As proved in combat from Europe to China, our bazooka was one of the best weapons of its time for delivering a shaped charge large enough to penetrate the armor of early World War II tanks, or for breaching the reinforced concrete of most bunkers. Design weaknesses, such as those I noted when trying without success to teach Chinese soldiers to shoot bazookas accurately, could have been overcome — as was done by the Russians who invented and perfected the family of RPG rocket launchers. The bazooka’s rocket went off with a roar, blowing hot gasses and grains of unburned propellant into the firer’s face and hands. Wearing goggles prevented eye injuries, but to shoot a bazooka accurately a man had to discipline himself to keep holding his aim for what seemed seconds after he squeezed the trigger, sending the rocket on its noisy way. Because of having shot rifles since I was a small boy and having practiced shooting bazookas, I was able to impress my inept Chinese students, once by breaking into pieces a sandstone boulder approximately four feet in diameter and about a hundred yards away.
One of my unattained ambitions when serving with OSS in China was to ambush a Japanese train by first blowing up its engine with a bazooka. From all accounts I heard, when a bazooka’s shaped charge hit an engine’s boiler having a full head of steam, the resulting explosion was a most satisfying sight to an American such as I had become. Walking and living in the midst of thousands of suffering and dying victims of the Japanese war machine made me relish ways to destroy its soldiers and other assets, as seeing movies of its atrocities never had motivated me.
In future conflicts, will American and friendly footmobile fighters have lightweight shoulder-fired rocket weapons at least as accurate and effective as RPG-7s for immobilizing modern heavy tanks? Apparently today only Army Materiel Command (AMC) has the power to answer that question in the affirmative. For effective short-range antitank weapons, perhaps our men will have to rely on improvised Molotov cocktails and expedient antitank grenades, as described in the last three sections of this chapter.
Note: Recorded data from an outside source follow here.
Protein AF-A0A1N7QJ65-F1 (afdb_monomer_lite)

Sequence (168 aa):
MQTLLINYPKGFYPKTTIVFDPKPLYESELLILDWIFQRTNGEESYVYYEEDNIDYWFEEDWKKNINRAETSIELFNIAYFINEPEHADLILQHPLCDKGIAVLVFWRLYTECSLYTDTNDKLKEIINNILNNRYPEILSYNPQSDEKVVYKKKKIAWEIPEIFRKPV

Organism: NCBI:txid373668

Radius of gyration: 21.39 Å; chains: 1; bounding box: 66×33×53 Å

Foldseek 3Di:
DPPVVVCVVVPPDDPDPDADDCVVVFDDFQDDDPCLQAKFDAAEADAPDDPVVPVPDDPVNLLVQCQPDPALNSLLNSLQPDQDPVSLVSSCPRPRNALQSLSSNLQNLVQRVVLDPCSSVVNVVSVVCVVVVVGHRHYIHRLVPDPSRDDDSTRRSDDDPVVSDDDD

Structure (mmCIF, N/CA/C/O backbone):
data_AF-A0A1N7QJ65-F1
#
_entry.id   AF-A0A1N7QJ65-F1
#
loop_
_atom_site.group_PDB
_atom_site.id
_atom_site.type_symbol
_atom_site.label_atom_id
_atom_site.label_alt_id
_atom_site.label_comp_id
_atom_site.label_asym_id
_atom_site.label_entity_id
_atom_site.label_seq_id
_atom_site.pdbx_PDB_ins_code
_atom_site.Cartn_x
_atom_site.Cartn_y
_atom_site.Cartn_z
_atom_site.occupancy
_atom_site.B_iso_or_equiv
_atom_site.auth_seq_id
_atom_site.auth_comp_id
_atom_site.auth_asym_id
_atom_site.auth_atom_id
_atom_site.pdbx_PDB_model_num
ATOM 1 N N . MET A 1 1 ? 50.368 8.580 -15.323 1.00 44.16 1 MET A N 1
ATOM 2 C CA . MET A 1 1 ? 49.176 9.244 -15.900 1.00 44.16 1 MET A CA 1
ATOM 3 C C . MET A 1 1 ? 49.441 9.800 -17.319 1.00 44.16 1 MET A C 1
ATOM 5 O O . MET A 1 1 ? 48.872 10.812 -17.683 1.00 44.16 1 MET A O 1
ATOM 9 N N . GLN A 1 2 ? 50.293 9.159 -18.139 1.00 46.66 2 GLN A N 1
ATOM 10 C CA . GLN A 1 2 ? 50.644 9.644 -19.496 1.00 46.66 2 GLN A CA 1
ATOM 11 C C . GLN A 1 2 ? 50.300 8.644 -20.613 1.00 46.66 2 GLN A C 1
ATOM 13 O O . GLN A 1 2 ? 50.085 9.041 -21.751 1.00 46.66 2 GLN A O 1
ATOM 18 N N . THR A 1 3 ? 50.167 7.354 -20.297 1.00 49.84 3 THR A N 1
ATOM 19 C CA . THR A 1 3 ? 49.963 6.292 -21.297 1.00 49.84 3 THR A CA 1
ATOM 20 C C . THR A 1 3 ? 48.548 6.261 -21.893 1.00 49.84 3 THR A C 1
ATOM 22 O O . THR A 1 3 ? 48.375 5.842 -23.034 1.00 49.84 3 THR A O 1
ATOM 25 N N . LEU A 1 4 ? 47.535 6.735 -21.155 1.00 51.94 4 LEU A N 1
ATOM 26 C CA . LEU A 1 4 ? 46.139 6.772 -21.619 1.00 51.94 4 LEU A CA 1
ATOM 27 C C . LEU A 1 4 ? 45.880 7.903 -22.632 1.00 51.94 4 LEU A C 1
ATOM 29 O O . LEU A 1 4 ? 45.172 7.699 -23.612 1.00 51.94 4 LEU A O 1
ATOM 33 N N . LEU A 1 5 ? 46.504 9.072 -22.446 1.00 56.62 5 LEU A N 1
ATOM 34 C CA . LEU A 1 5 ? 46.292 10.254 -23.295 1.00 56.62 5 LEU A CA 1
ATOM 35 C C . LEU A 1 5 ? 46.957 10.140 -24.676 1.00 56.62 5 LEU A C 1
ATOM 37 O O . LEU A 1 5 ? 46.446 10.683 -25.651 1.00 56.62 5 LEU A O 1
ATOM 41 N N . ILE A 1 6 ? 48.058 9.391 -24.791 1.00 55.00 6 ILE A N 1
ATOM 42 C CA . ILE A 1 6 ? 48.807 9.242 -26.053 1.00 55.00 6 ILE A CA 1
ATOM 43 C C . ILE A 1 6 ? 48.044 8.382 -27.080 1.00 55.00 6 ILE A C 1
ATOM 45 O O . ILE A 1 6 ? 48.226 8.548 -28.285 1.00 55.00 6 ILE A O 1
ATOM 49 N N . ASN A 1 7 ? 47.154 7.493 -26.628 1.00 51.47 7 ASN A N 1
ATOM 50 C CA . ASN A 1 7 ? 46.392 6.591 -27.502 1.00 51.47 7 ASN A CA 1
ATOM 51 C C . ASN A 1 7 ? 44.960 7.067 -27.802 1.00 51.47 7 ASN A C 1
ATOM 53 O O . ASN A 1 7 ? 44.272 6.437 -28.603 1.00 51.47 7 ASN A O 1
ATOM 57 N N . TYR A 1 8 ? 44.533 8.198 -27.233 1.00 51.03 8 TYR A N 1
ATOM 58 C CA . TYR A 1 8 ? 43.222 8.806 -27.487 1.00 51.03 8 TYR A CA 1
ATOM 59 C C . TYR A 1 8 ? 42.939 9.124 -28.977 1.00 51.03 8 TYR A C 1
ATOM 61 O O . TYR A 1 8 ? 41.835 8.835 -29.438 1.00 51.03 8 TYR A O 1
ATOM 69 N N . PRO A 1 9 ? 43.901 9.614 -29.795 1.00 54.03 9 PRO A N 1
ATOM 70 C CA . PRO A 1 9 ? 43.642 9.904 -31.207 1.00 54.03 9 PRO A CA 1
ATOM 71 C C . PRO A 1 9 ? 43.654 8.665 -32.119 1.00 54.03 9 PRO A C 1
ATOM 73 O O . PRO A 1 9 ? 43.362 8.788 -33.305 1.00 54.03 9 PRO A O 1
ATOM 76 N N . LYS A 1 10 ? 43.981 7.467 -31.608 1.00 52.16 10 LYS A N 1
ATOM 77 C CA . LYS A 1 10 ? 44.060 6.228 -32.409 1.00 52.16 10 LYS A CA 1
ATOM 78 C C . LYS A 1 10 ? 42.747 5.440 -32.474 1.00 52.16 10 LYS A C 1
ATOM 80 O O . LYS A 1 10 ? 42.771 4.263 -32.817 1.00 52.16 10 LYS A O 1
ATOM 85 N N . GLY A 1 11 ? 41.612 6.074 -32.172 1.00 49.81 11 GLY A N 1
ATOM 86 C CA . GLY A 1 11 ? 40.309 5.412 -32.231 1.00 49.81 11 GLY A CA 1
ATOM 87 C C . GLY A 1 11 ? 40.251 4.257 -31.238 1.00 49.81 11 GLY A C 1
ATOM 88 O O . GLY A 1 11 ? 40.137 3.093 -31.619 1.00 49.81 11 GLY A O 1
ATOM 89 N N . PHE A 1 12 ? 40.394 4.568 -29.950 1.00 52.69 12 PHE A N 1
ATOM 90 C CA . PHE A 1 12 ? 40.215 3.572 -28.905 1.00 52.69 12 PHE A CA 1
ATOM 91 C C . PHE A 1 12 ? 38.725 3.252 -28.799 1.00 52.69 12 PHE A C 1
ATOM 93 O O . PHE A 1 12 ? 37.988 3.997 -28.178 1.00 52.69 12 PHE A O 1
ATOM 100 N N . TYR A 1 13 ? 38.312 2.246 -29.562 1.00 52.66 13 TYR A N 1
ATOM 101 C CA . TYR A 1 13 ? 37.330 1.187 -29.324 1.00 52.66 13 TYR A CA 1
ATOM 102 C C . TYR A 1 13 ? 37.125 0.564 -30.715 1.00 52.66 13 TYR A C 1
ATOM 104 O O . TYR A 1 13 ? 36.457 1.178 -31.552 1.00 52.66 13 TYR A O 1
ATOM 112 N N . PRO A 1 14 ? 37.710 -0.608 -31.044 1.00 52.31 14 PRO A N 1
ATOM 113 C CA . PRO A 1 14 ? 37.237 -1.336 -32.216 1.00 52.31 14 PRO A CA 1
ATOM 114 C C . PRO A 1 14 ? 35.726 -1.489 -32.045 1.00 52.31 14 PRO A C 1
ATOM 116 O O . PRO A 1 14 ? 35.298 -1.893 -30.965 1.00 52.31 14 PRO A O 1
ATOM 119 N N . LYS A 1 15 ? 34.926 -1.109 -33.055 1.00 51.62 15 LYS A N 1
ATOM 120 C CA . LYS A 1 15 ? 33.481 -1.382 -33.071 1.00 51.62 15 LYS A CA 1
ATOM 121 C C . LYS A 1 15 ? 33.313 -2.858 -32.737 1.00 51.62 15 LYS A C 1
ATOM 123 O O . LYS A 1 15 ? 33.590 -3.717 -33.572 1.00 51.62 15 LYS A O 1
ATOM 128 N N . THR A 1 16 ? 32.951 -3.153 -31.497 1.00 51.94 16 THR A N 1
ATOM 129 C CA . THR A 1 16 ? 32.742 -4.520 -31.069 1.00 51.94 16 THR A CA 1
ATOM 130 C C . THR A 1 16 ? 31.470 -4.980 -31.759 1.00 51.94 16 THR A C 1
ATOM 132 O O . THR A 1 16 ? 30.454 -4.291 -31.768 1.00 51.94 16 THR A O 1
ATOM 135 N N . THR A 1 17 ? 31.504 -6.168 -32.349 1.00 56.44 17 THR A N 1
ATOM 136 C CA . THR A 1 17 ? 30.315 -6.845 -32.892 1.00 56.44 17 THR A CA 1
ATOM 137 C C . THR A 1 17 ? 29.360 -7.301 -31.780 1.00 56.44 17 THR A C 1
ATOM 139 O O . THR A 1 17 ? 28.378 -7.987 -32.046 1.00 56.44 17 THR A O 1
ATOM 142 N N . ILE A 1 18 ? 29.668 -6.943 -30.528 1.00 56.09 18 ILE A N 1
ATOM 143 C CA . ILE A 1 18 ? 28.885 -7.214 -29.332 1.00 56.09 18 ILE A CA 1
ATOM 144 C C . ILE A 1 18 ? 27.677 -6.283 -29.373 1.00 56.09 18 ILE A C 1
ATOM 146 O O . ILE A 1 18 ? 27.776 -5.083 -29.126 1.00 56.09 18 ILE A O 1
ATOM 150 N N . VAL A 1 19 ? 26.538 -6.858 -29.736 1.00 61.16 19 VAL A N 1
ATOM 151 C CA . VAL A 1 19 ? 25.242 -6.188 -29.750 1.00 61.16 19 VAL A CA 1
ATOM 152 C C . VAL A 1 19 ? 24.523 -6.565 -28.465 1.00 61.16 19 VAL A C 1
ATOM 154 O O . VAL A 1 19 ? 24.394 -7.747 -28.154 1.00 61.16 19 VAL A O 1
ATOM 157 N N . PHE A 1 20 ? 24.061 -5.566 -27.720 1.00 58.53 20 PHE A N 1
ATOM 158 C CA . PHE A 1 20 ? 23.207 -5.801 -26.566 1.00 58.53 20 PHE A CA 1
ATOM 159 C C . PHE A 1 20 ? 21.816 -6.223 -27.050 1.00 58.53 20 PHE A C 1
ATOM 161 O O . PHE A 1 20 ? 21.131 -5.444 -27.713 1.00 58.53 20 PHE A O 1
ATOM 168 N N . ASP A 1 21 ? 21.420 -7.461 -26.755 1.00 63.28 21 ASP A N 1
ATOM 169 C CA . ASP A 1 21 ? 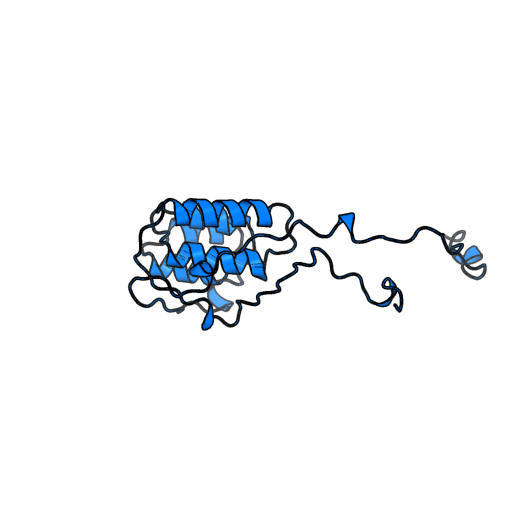20.034 -7.901 -26.897 1.00 63.28 21 ASP A CA 1
ATOM 170 C C . ASP A 1 21 ? 19.320 -7.663 -25.561 1.00 63.28 21 ASP A C 1
ATOM 172 O O . ASP A 1 21 ? 19.650 -8.333 -24.583 1.00 63.28 21 ASP A O 1
ATOM 176 N N . PRO A 1 22 ? 18.366 -6.721 -25.480 1.00 59.47 22 PRO A N 1
ATOM 177 C CA . PRO A 1 22 ? 17.613 -6.491 -24.256 1.00 59.47 22 PRO A CA 1
ATOM 178 C C . PRO A 1 22 ? 16.494 -7.507 -24.039 1.00 59.47 22 PRO A C 1
ATOM 180 O O . PRO A 1 22 ? 15.878 -7.496 -22.978 1.00 59.47 22 PRO A O 1
ATOM 183 N N . LYS A 1 23 ? 16.200 -8.382 -25.013 1.00 65.56 23 LYS A N 1
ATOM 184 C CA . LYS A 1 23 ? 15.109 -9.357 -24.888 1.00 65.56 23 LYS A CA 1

Chechen resistance fighters used RPG-7s to knock out whole columns of Russian tanks which were spearheading the attack on Chechnya without infantrymen out front and to the flanks, to keep them from being ambushed. An illustrated description of those RPGs and an illustrated account of our war-winning antiaircraft Stingers are given in the last chapter of this book. That placement emphasizes the increasing role of modern shoulder-fired weapons in determining the outcomes of wars pitting mechanized forces against well armed, well trained, brave foot soldiers.